There was a period when I only listened to your playlist, over and over. iTunes told me I listened to a some of those songs over 7000 times on repeat. This was years ago. It was a strange and distinct phase. Your voicemails, they expired. I couldn’t hear your voice anymore, I couldn’t remember it either. I still remember your phone number though, by heart. To this day I still remember it. But your voice, I’m not sure. It’s like the more I try to discern it in my memory the faster it slips away from me. I guess that’s with all things, but it’s never more frightening when it’s aspects of a person who is gone that you can’t recall.
I used to listen to our songs to remind me of you. To remind me that you were here, that you had been here. We were just 16. You gave me so much shit about me wanting to live in the present. I always thought that was ironic. If I hear “Fix You” by Coldplay, I can be reduced to tears instantaneously. Because it’s you. Because then I’m 16 again. I would’ve fixed you, if I could. But I was 16. And you didn’t tell anyone you were sad, sad enough to kill yourself. You were the comedian, you always made everyone laugh. You didn’t tell anyone. How was I supposed to know? How was anyone supposed to see it coming?
I printed out all of our online conversations, from the day I met you on. It’s hundreds of pages. I still have them in a box, with a picture of you that you took on my camera when I left it at Lucas’ house. Isn’t it crazy how some people have never experienced loss? Isn’t it crazy that people just have to keep going, they have to pick up the pieces, and keep living? After your parents called me and told me I had to come over, because I meant so much to their son. Your dad, he held me in his arms and told me between sobs that I was your soulmate. He thanked me for being his son’s soulmate. I was 16. I was overwhelmed. For a period they told us it was an accident. They didn’t tell us you doused yourself in gasoline and lit yourself on fire. I’ll never get that smell out of my brain.

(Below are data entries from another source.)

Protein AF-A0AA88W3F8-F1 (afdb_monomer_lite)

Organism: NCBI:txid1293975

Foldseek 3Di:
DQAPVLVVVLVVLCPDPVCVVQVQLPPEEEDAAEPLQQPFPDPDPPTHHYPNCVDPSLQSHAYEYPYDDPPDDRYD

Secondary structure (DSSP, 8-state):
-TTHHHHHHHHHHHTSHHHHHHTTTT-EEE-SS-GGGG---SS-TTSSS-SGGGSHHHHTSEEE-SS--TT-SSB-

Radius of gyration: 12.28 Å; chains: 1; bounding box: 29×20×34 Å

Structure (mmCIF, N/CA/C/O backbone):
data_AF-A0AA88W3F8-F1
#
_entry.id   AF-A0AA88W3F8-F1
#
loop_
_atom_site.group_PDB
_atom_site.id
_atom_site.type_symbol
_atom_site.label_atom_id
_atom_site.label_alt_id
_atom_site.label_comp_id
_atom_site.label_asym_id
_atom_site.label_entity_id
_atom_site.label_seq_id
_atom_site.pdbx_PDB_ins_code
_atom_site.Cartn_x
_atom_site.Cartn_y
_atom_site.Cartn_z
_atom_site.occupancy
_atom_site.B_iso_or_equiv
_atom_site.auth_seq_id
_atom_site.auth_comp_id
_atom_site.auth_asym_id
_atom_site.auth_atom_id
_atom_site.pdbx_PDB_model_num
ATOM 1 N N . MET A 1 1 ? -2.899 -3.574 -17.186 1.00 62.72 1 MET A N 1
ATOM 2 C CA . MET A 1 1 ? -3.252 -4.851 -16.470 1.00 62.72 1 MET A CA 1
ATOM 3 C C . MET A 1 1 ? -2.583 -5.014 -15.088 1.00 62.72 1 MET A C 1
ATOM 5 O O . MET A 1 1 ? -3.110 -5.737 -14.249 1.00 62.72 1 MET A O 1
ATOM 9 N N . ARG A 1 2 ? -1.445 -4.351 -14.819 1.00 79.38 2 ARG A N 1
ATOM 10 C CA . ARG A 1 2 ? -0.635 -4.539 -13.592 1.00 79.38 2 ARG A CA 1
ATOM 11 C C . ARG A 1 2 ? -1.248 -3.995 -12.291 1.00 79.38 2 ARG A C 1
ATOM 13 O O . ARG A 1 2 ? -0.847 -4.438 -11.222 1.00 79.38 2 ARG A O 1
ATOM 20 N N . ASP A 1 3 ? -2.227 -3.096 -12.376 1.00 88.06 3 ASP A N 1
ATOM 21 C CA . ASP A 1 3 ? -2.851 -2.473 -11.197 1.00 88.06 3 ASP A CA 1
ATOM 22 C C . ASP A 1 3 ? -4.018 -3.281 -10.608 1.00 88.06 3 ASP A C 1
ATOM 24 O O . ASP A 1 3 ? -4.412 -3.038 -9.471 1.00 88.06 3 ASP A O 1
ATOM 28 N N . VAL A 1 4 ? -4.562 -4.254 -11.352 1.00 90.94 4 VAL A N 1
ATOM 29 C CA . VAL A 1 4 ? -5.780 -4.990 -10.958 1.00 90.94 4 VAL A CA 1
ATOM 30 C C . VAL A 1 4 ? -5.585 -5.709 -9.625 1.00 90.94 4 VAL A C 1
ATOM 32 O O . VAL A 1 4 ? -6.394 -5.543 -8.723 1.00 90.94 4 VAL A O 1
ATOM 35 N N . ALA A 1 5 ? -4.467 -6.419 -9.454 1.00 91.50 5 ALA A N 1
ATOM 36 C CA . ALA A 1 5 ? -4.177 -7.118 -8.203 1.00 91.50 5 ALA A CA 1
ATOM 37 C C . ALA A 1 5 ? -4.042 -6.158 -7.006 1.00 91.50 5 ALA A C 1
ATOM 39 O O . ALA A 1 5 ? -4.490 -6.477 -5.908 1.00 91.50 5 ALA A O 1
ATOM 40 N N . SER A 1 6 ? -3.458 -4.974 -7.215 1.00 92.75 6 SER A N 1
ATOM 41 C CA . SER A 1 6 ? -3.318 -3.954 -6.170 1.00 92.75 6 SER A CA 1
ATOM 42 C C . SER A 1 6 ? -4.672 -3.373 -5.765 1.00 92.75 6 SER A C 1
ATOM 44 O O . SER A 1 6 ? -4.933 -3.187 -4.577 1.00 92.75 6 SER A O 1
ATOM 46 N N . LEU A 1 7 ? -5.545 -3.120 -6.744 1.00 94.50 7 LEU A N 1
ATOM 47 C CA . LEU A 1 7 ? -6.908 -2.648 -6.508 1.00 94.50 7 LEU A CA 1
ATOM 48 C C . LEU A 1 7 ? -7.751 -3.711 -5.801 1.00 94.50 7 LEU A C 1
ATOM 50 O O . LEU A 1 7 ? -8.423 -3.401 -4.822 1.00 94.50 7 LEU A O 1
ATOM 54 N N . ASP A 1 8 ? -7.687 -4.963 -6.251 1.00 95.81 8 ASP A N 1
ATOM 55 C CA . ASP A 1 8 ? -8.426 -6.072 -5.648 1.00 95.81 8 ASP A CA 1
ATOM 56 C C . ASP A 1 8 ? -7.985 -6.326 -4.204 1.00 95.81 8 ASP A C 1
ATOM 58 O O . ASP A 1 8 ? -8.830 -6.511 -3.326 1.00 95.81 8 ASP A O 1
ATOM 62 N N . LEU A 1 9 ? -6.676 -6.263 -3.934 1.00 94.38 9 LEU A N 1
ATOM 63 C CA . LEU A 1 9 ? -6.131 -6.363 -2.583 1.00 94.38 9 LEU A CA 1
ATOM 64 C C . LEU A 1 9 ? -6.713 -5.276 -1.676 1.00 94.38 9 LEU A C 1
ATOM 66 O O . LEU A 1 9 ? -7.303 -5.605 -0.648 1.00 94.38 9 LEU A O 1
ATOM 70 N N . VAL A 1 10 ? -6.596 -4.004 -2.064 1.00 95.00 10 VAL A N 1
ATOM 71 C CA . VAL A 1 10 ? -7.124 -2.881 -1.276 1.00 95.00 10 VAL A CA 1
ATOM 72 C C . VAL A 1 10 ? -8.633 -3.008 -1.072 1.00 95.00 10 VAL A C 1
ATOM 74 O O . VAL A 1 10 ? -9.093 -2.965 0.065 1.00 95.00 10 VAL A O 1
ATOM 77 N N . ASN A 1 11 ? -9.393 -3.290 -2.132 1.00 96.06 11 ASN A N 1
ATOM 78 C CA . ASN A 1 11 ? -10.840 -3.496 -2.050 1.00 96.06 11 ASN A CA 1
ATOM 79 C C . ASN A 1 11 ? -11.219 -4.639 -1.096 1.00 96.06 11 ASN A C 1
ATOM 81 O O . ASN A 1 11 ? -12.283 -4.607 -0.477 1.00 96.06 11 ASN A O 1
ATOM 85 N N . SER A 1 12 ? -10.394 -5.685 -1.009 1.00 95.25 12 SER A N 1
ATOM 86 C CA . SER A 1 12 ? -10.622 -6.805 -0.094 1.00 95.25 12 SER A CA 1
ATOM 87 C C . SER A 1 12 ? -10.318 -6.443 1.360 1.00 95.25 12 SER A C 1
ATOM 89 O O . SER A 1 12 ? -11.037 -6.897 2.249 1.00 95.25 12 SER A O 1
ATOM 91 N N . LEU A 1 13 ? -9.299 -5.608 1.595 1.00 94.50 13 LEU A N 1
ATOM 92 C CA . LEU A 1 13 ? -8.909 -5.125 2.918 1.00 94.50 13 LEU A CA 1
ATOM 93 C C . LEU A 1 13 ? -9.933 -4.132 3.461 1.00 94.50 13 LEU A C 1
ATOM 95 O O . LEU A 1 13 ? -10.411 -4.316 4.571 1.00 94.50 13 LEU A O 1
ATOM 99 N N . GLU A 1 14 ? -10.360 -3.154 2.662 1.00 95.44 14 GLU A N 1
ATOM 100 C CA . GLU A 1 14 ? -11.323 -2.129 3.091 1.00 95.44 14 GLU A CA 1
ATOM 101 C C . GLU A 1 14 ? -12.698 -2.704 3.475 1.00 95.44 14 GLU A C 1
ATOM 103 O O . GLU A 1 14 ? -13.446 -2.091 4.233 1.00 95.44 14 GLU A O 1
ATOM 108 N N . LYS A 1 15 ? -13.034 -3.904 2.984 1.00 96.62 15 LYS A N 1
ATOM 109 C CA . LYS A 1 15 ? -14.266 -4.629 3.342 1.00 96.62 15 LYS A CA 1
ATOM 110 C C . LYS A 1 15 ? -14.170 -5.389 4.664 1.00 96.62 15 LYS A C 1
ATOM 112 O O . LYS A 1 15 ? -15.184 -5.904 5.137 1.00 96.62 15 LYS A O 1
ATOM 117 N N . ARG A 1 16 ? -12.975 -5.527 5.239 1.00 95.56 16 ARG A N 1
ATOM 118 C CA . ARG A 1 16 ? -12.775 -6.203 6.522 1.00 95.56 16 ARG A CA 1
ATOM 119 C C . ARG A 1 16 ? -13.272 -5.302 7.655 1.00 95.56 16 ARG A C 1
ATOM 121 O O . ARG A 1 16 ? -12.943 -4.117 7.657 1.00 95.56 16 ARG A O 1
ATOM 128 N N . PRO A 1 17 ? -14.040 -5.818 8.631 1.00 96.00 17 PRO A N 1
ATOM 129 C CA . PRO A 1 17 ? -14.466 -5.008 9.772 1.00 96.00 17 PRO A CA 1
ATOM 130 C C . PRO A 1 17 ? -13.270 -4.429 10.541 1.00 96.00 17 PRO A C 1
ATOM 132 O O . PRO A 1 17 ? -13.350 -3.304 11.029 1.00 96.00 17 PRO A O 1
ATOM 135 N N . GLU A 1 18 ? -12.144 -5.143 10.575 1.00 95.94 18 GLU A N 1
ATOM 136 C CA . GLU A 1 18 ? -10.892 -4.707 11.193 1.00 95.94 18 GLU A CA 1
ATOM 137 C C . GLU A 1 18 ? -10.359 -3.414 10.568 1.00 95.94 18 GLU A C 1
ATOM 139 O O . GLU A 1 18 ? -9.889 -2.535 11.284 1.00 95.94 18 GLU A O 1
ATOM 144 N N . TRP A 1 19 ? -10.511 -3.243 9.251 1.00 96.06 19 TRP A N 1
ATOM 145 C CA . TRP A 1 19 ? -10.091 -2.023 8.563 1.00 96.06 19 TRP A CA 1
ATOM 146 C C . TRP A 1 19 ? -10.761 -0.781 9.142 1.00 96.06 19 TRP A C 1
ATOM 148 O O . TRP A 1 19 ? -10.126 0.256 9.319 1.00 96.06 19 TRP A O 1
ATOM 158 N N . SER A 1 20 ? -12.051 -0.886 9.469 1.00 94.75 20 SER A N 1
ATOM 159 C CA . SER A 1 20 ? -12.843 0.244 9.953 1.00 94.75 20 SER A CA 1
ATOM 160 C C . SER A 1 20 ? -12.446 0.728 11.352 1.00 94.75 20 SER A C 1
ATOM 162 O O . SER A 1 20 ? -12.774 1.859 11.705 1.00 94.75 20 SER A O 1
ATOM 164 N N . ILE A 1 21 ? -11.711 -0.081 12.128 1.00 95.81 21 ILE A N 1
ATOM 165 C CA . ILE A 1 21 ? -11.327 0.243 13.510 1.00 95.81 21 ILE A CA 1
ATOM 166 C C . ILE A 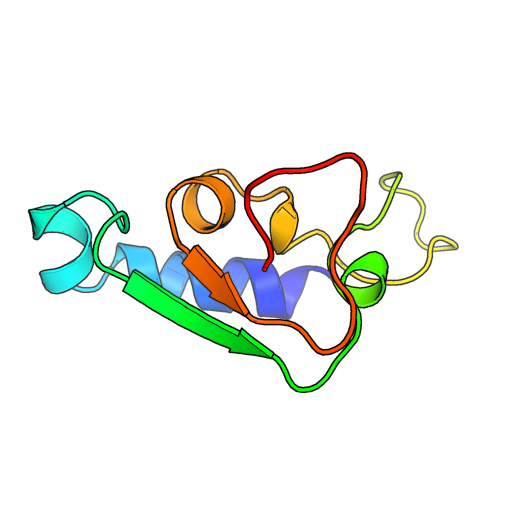1 21 ? -10.380 1.448 13.539 1.00 95.81 21 ILE A C 1
ATOM 168 O O . ILE A 1 21 ? -10.578 2.369 14.331 1.00 95.81 21 ILE A O 1
ATOM 172 N N . MET A 1 22 ? -9.373 1.468 12.659 1.00 96.12 22 MET A N 1
ATOM 173 C CA . MET A 1 22 ? -8.415 2.578 12.548 1.00 96.12 22 MET A CA 1
ATOM 174 C C . MET A 1 22 ? -8.197 3.068 11.110 1.00 96.12 22 MET A C 1
ATOM 176 O O . MET A 1 22 ? -7.206 3.741 10.815 1.00 96.12 22 MET A O 1
ATOM 180 N N . GLY A 1 23 ? -9.110 2.735 10.199 1.00 93.19 23 GLY A N 1
ATOM 181 C CA . GLY A 1 23 ? -9.025 3.108 8.787 1.00 93.19 23 GLY A CA 1
ATOM 182 C C . GLY A 1 23 ? -7.794 2.540 8.074 1.00 93.19 23 GLY A C 1
ATOM 183 O O . GLY A 1 23 ? -7.304 3.174 7.145 1.00 93.19 23 GLY A O 1
ATOM 184 N N . GLY A 1 24 ? -7.250 1.410 8.535 1.00 93.69 24 GLY A N 1
ATOM 185 C CA . GLY A 1 24 ? -6.024 0.804 8.003 1.00 93.69 24 GLY A CA 1
ATOM 186 C C . GLY A 1 24 ? -4.721 1.250 8.681 1.00 93.69 24 GLY A C 1
ATOM 187 O O . GLY A 1 24 ? -3.680 0.656 8.426 1.00 93.69 24 GLY A O 1
ATOM 188 N N . LYS A 1 25 ? -4.735 2.229 9.595 1.00 94.19 25 LYS A N 1
ATOM 189 C CA . LYS A 1 25 ? -3.508 2.702 10.278 1.00 94.19 25 LYS A CA 1
ATOM 190 C C . LYS A 1 25 ? -2.839 1.655 11.174 1.00 94.19 25 LYS A C 1
ATOM 192 O O . LYS A 1 25 ? -1.649 1.739 11.462 1.00 94.19 25 LYS A O 1
ATOM 197 N N . ASP A 1 26 ? -3.611 0.680 11.620 1.00 94.62 26 ASP A N 1
ATOM 198 C CA . ASP A 1 26 ? -3.192 -0.492 12.384 1.00 94.62 26 ASP A CA 1
ATOM 199 C C . ASP A 1 26 ? -2.825 -1.699 11.503 1.00 94.62 26 ASP A C 1
ATOM 201 O O . ASP A 1 26 ? -2.437 -2.743 12.025 1.00 94.62 26 ASP A O 1
ATOM 205 N N . HIS A 1 27 ? -2.921 -1.574 10.177 1.00 94.19 27 HIS A N 1
ATOM 206 C CA . HIS A 1 27 ? -2.585 -2.643 9.245 1.00 94.19 27 HIS A CA 1
ATOM 207 C C . HIS A 1 27 ? -1.132 -2.526 8.774 1.00 94.19 27 HIS A C 1
ATOM 209 O O . HIS A 1 27 ? -0.629 -1.448 8.444 1.00 94.19 27 HIS A O 1
ATOM 215 N N . PHE A 1 28 ? -0.461 -3.677 8.729 1.00 94.50 28 PHE A N 1
ATOM 216 C CA . PHE A 1 28 ? 0.936 -3.802 8.331 1.00 94.50 28 PHE A CA 1
ATOM 217 C C . PHE A 1 28 ? 1.087 -4.856 7.236 1.00 94.50 28 PHE A C 1
ATOM 219 O O . PHE A 1 28 ? 0.578 -5.971 7.372 1.00 94.50 28 PHE A O 1
ATOM 226 N N . LEU A 1 29 ? 1.802 -4.519 6.162 1.00 93.75 29 LEU A N 1
ATOM 227 C CA . LEU A 1 29 ? 2.037 -5.415 5.031 1.00 93.75 29 LEU A CA 1
ATOM 228 C C . LEU A 1 29 ? 3.533 -5.539 4.726 1.00 93.75 29 LEU A C 1
ATOM 230 O O . LEU A 1 29 ? 4.265 -4.554 4.718 1.00 93.75 29 LEU A O 1
ATOM 234 N N . ILE A 1 30 ? 3.980 -6.763 4.443 1.00 94.19 30 ILE A N 1
ATOM 235 C CA . ILE A 1 30 ? 5.359 -7.065 4.040 1.00 94.19 30 ILE A CA 1
ATOM 236 C C . ILE A 1 30 ? 5.348 -7.465 2.571 1.00 94.19 30 ILE A C 1
ATOM 238 O O . ILE A 1 30 ? 4.611 -8.374 2.182 1.00 94.19 30 ILE A O 1
ATOM 242 N N . ALA A 1 31 ? 6.191 -6.830 1.764 1.00 92.50 31 ALA A N 1
ATOM 243 C CA . ALA A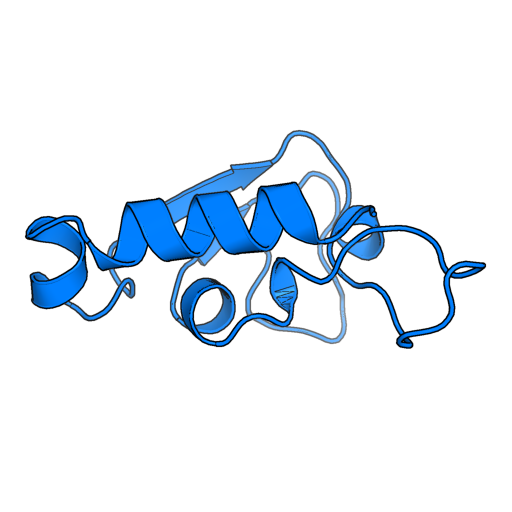 1 31 ? 6.396 -7.215 0.377 1.00 92.50 31 ALA A CA 1
ATOM 244 C C . ALA A 1 31 ? 7.846 -7.653 0.143 1.00 92.50 31 ALA A C 1
ATOM 246 O O . ALA A 1 31 ? 8.792 -6.943 0.462 1.00 92.50 31 ALA A O 1
ATOM 247 N N . GLY A 1 32 ? 8.029 -8.815 -0.489 1.00 93.75 32 GLY A N 1
ATOM 248 C CA . GLY A 1 32 ? 9.352 -9.362 -0.826 1.00 93.75 32 GLY A CA 1
ATOM 249 C C . GLY A 1 32 ? 10.033 -8.698 -2.028 1.00 93.75 32 GLY A C 1
ATOM 250 O O . GLY A 1 32 ? 10.838 -9.335 -2.700 1.00 93.75 32 GLY A O 1
ATOM 251 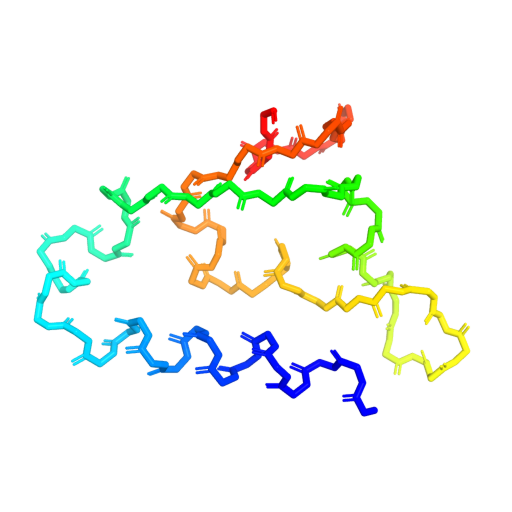N N . ARG A 1 33 ? 9.658 -7.461 -2.361 1.00 93.19 33 ARG A N 1
ATOM 252 C CA . ARG A 1 33 ? 10.110 -6.719 -3.544 1.00 93.19 33 ARG A CA 1
ATOM 253 C C . ARG A 1 33 ? 10.449 -5.273 -3.180 1.00 93.19 33 ARG A C 1
ATOM 255 O O . ARG A 1 33 ? 10.122 -4.828 -2.082 1.00 93.19 33 ARG A O 1
ATOM 262 N N . ILE A 1 34 ? 11.138 -4.568 -4.075 1.00 92.31 34 ILE A N 1
ATOM 263 C CA . ILE A 1 34 ? 11.598 -3.189 -3.848 1.00 92.31 34 ILE A CA 1
ATOM 264 C C . ILE A 1 34 ? 10.463 -2.178 -4.068 1.00 92.31 34 ILE A C 1
ATOM 266 O O . ILE A 1 34 ? 9.531 -2.443 -4.830 1.00 92.31 34 ILE A O 1
ATOM 270 N N . THR A 1 35 ? 10.545 -1.001 -3.440 1.00 91.12 35 THR A N 1
ATOM 271 C CA . THR A 1 35 ? 9.509 0.055 -3.496 1.00 91.12 35 THR A CA 1
ATOM 272 C C . THR A 1 35 ? 9.087 0.441 -4.921 1.00 91.12 35 THR A C 1
ATOM 274 O O . THR A 1 35 ? 7.905 0.657 -5.198 1.00 91.12 35 THR A O 1
ATOM 277 N N . TRP A 1 36 ? 10.031 0.445 -5.867 1.00 90.00 36 TRP A N 1
ATOM 278 C CA . TRP A 1 36 ? 9.812 0.831 -7.266 1.00 90.00 36 TRP A CA 1
ATOM 279 C C . TRP A 1 36 ? 8.852 -0.098 -8.016 1.00 90.00 36 TRP A C 1
ATOM 281 O O . TRP A 1 36 ? 8.209 0.318 -8.977 1.00 90.00 36 TRP A O 1
ATOM 291 N N . ASP A 1 37 ? 8.675 -1.331 -7.541 1.00 91.94 37 ASP A N 1
ATOM 292 C CA . ASP A 1 37 ? 7.721 -2.283 -8.115 1.00 91.94 37 ASP A CA 1
ATOM 293 C C . ASP A 1 37 ? 6.261 -1.923 -7.811 1.00 91.94 37 ASP A C 1
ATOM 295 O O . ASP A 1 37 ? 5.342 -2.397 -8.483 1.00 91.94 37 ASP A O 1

I was just 16. But I did love you. I never saw it coming. I will never understand why. I will never have an answer. I spent every night talking to you for hours, I never saw any signs. I listened to your voicemails, but it shed no light.
I’ll be 26 this year. It’s almost been 10 years. It’s been a decade since I saw you. If there is a heaven (I don’t believe there is), but if there was you’d be up there, still 16, waiting for all of us who loved you to come join you. But I wouldn’t be up there for awhile, hopefully. And I can’t always be 16. I had to grow up. That’s always bothered me about the concept of heaven, when you die aren’t you frozen in age?
You didn’t get a chance to leave your true impression on the world. And that’s okay. Because life isn’t about what you do, rather who you are, or who you were, and whose lives you touch while you are here. You had a huge spirit. You are unforgettable. So we carry you with us. Silently, but you are there. Really, that’s all anyone can ask for in this life. To mean something to someone, to mean something to anyone.
I got another tattoo, it’s an M on my ribcage, for you and my dad. I carry you both with me. I’ll keep getting older. And I’ll try to be brave. You told me to always be brave. At 3AM, sneaking out of your house so your family didn’t hear you on the phone, you’d tell me to not to become complacent; and to always be brave. It really sucked to be 16, after you died. All I had was the birthday card you gave me. Us forever, you said. I could never piece it all together, I gave up on that awhile ago. Even though we were 16, I will carry you with me, and I’ll be wading in the Velvet Sea. I may grow older, and you may still be 16, but I promise I’ll never forget. You kick the bucket, I’ll swing my legs.